**Exercise brief:**
Each line of the data below from the one holding "ATOM 71 N N" to the one holding "ATOM 88 C CA", inclusive, is to be reproduced exactly; no other line belongs in the answer.

Source data:
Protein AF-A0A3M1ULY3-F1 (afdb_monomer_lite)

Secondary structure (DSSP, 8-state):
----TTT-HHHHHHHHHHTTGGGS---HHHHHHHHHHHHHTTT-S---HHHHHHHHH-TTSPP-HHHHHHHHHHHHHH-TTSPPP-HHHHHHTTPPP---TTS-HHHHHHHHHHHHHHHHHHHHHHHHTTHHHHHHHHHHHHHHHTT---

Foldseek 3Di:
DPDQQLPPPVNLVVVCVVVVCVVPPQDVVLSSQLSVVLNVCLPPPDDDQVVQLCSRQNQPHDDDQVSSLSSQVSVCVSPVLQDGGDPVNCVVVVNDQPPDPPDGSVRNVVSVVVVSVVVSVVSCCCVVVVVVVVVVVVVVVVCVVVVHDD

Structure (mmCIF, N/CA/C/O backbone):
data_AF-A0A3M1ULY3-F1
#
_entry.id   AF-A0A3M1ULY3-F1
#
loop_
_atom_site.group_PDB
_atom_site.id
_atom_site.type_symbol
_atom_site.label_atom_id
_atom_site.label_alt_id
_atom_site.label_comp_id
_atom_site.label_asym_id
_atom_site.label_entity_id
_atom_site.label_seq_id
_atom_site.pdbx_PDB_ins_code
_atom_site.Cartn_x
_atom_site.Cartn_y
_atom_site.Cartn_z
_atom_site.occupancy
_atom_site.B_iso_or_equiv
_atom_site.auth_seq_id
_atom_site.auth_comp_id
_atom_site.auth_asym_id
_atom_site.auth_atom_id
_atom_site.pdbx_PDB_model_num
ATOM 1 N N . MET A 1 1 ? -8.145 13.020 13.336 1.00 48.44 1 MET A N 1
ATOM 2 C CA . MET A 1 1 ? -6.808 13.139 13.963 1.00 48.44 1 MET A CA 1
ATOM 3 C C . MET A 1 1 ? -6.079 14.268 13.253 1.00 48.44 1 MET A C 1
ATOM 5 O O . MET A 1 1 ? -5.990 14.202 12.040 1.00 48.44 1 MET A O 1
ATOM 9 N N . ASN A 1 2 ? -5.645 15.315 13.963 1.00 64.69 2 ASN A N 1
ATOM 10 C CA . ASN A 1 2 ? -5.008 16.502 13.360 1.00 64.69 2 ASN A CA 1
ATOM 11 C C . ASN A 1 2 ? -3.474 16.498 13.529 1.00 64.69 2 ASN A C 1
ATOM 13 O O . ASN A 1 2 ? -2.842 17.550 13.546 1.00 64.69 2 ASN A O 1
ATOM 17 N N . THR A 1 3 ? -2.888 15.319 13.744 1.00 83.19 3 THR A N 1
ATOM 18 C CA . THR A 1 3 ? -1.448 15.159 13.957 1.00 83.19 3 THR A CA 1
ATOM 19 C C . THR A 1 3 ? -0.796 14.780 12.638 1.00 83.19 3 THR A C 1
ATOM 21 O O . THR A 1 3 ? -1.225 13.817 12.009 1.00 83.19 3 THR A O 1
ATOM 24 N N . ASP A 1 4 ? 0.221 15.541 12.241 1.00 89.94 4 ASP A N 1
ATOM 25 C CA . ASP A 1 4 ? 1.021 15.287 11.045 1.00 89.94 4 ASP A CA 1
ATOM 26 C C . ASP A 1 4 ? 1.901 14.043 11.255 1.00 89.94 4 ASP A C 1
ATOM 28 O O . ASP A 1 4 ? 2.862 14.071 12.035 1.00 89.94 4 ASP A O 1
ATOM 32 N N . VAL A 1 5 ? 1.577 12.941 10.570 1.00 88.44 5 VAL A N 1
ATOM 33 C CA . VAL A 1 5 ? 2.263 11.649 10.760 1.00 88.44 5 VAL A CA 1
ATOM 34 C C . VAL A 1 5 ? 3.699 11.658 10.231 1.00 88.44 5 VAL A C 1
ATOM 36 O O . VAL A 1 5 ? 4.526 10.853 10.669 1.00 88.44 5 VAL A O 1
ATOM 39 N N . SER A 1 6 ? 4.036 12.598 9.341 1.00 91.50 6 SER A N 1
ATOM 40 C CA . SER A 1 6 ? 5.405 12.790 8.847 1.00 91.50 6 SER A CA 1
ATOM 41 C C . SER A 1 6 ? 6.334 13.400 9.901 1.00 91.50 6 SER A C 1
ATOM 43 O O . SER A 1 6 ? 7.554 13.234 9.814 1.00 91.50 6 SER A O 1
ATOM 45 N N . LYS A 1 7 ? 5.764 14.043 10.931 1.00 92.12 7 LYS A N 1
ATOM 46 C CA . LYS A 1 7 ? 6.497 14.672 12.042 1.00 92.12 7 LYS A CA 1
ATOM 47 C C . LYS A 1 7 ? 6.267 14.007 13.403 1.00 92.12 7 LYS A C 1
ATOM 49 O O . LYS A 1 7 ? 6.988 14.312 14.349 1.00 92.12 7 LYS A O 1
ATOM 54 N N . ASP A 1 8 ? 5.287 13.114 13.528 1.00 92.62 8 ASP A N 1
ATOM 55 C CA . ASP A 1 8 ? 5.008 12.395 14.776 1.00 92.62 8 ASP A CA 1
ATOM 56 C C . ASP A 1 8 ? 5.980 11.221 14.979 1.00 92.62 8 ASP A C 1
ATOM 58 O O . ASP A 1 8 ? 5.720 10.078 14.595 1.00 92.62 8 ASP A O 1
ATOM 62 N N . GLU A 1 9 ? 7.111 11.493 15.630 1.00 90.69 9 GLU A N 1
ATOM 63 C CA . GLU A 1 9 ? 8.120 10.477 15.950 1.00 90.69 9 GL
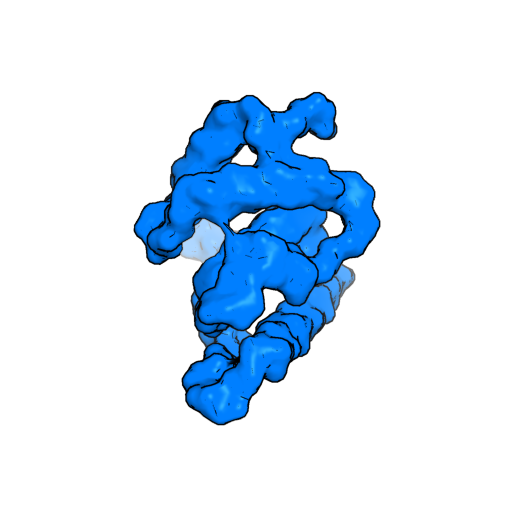U A CA 1
ATOM 64 C C . GLU A 1 9 ? 7.555 9.321 16.789 1.00 90.69 9 GLU A C 1
ATOM 66 O O . GLU A 1 9 ? 7.939 8.166 16.596 1.00 90.69 9 GLU A O 1
ATOM 71 N N . ALA A 1 10 ? 6.615 9.594 17.700 1.00 90.88 10 ALA A N 1
ATOM 72 C CA . ALA A 1 10 ? 6.026 8.560 18.542 1.00 90.88 10 ALA A CA 1
ATOM 73 C C . ALA A 1 10 ? 5.163 7.604 17.708 1.00 90.88 10 ALA A C 1
ATOM 75 O O . ALA A 1 10 ? 5.214 6.386 17.910 1.00 90.88 10 ALA A O 1
ATOM 76 N N . PHE A 1 11 ? 4.389 8.133 16.757 1.00 89.81 11 PHE A N 1
ATOM 77 C CA . PHE A 1 11 ? 3.675 7.328 15.769 1.00 89.81 11 PHE A CA 1
ATOM 78 C C . PHE A 1 11 ? 4.638 6.515 14.907 1.00 89.81 11 PHE A C 1
ATOM 80 O O . PHE A 1 11 ? 4.470 5.298 14.812 1.00 89.81 11 PHE A O 1
ATOM 87 N N . GLN A 1 12 ? 5.665 7.148 14.339 1.00 89.94 12 GLN A N 1
ATOM 88 C CA . GLN A 1 12 ? 6.635 6.469 13.477 1.00 89.94 12 GLN A CA 1
ATOM 89 C C . GLN A 1 12 ? 7.333 5.320 14.213 1.00 89.94 12 GLN A C 1
ATOM 91 O O . GLN A 1 12 ? 7.440 4.217 13.679 1.00 89.94 12 GLN A O 1
ATOM 96 N N . GLN A 1 13 ? 7.727 5.523 15.473 1.00 87.75 13 GLN A N 1
ATOM 97 C CA . GLN A 1 13 ? 8.317 4.469 16.301 1.00 87.75 13 GLN A CA 1
ATOM 98 C C . GLN A 1 13 ? 7.336 3.328 16.587 1.00 87.75 13 GLN A C 1
ATOM 100 O O . GLN A 1 13 ? 7.692 2.158 16.431 1.00 87.75 13 GLN A O 1
ATOM 105 N N . ARG A 1 14 ? 6.083 3.633 16.962 1.00 88.44 14 ARG A N 1
ATOM 106 C CA . ARG A 1 14 ? 5.049 2.598 17.150 1.00 88.44 14 ARG A CA 1
ATOM 107 C C . ARG A 1 14 ? 4.825 1.803 15.867 1.00 88.44 14 ARG A C 1
ATOM 109 O O . ARG A 1 14 ? 4.805 0.578 15.921 1.00 88.44 14 ARG A O 1
ATOM 116 N N . TYR A 1 15 ? 4.720 2.479 14.725 1.00 86.75 15 TYR A N 1
ATOM 117 C CA . TYR A 1 15 ? 4.573 1.847 13.417 1.00 86.75 15 TYR A CA 1
ATOM 
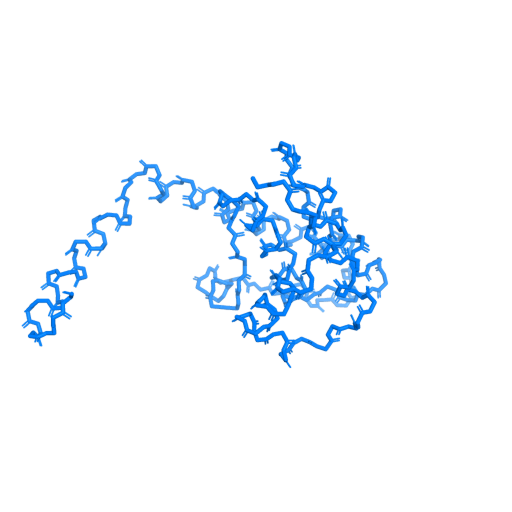118 C C . TYR A 1 15 ? 5.727 0.874 13.129 1.00 86.75 15 TYR A C 1
ATOM 120 O O . TYR A 1 15 ? 5.491 -0.300 12.842 1.00 86.75 15 TYR A O 1
ATOM 128 N N . LEU A 1 16 ? 6.977 1.327 13.265 1.00 84.31 16 LEU A N 1
ATOM 129 C CA . LEU A 1 16 ? 8.155 0.498 12.990 1.00 84.31 16 LEU A CA 1
ATOM 130 C C . LEU A 1 16 ? 8.240 -0.725 13.916 1.00 84.31 16 LEU A C 1
ATOM 132 O O . LEU A 1 16 ? 8.630 -1.809 13.471 1.00 84.31 16 LEU A O 1
ATOM 136 N N . ASN A 1 17 ? 7.839 -0.568 15.179 1.00 82.69 17 ASN A N 1
ATOM 137 C CA . ASN A 1 17 ? 7.800 -1.656 16.154 1.00 82.69 17 ASN A CA 1
ATOM 138 C C . ASN A 1 17 ? 6.708 -2.683 15.835 1.00 82.69 17 ASN A C 1
ATOM 140 O O . ASN A 1 17 ? 6.979 -3.885 15.854 1.00 82.69 17 ASN A O 1
ATOM 144 N N . THR A 1 18 ? 5.497 -2.223 15.512 1.00 79.50 18 THR A N 1
ATOM 145 C CA . THR A 1 18 ? 4.349 -3.086 15.200 1.00 79.50 18 THR A CA 1
ATOM 146 C C . THR A 1 18 ? 4.588 -3.892 13.933 1.00 79.50 18 THR A C 1
ATOM 148 O O . THR A 1 18 ? 4.426 -5.110 13.926 1.00 79.50 18 THR A O 1
ATOM 151 N N . TYR A 1 19 ? 5.032 -3.232 12.867 1.00 74.69 19 TYR A N 1
ATOM 152 C CA . TYR A 1 19 ? 5.138 -3.856 11.551 1.00 74.69 19 TYR A CA 1
ATOM 153 C C . TYR A 1 19 ? 6.482 -4.533 11.295 1.00 74.69 19 TYR A C 1
ATOM 155 O O . TYR A 1 19 ? 6.751 -4.939 10.168 1.00 74.69 19 TYR A O 1
ATOM 163 N N . LYS A 1 20 ? 7.321 -4.672 12.339 1.00 63.94 20 LYS A N 1
ATOM 164 C CA . LYS A 1 20 ? 8.635 -5.337 12.313 1.00 63.94 20 LYS A CA 1
ATOM 165 C C . LYS A 1 20 ? 9.346 -5.123 10.977 1.00 63.94 20 LYS A C 1
ATOM 167 O O . LYS A 1 20 ? 9.818 -6.073 10.349 1.00 63.94 20 LYS A O 1
ATOM 172 N N . SER A 1 21 ? 9.475 -3.860 10.567 1.00 55.41 21 SER A N 1
ATOM 173 C CA . SER A 1 21 ? 10.120 -3.450 9.309 1.00 55.41 21 SER A CA 1
ATOM 174 C C . SER A 1 21 ? 11.572 -3.939 9.171 1.00 55.41 21 SER A C 1
ATOM 176 O O . SER A 1 21 ? 12.178 -3.799 8.118 1.00 55.41 21 SER A O 1
ATOM 178 N N . ARG A 1 22 ? 12.108 -4.618 10.193 1.00 43.47 22 ARG A N 1
ATOM 179 C CA . ARG A 1 22 ? 13.342 -5.413 10.190 1.00 43.47 22 ARG A CA 1
ATOM 180 C C . ARG A 1 22 ? 13.437 -6.456 9.061 1.00 43.47 22 ARG A C 1
ATOM 182 O O . ARG A 1 22 ? 14.548 -6.877 8.760 1.00 43.47 22 ARG A O 1
ATOM 189 N N . GLY A 1 23 ? 12.327 -6.875 8.442 1.00 42.25 23 GLY A N 1
ATOM 190 C CA . GLY A 1 23 ? 12.332 -7.864 7.349 1.00 42.25 23 GLY A CA 1
ATOM 191 C C . GLY A 1 23 ? 12.618 -7.300 5.950 1.00 42.25 23 GLY A C 1
ATOM 192 O O . GLY A 1 23 ? 13.156 -8.003 5.096 1.00 42.25 23 GLY A O 1
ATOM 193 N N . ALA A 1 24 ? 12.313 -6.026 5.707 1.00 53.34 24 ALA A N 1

**Exercise response:**
ATOM 71 N N . ALA A 1 10 ? 6.615 9.594 17.700 1.00 90.88 10 ALA A N 1
ATOM 72 C CA . ALA A 1 10 ? 6.026 8.560 18.542 1.00 90.88 10 ALA A CA 1
ATOM 73 C C . ALA A 1 10 ? 5.163 7.604 17.708 1.00 90.88 10 ALA A C 1
ATOM 75 O O . ALA A 1 10 ? 5.214 6.386 17.910 1.00 90.88 10 ALA A O 1
ATOM 76 N N . PHE A 1 11 ? 4.389 8.133 16.757 1.00 89.81 11 PHE A N 1
ATOM 77 C CA . PHE A 1 11 ? 3.675 7.328 15.769 1.00 89.81 11 PHE A CA 1
ATOM 78 C C . PHE A 1 11 ? 4.638 6.515 14.907 1.00 89.81 11 PHE A C 1
ATOM 80 O O . PHE A 1 11 ? 4.470 5.298 14.812 1.00 89.81 11 PHE A O 1
ATOM 87 N N . GLN A 1 12 ? 5.665 7.148 14.339 1.00 89.94 12 GLN A N 1
ATOM 88 C CA . GLN A 1 12 ? 6.635 6.469 13.477 1.00 89.94 12 GLN A CA 1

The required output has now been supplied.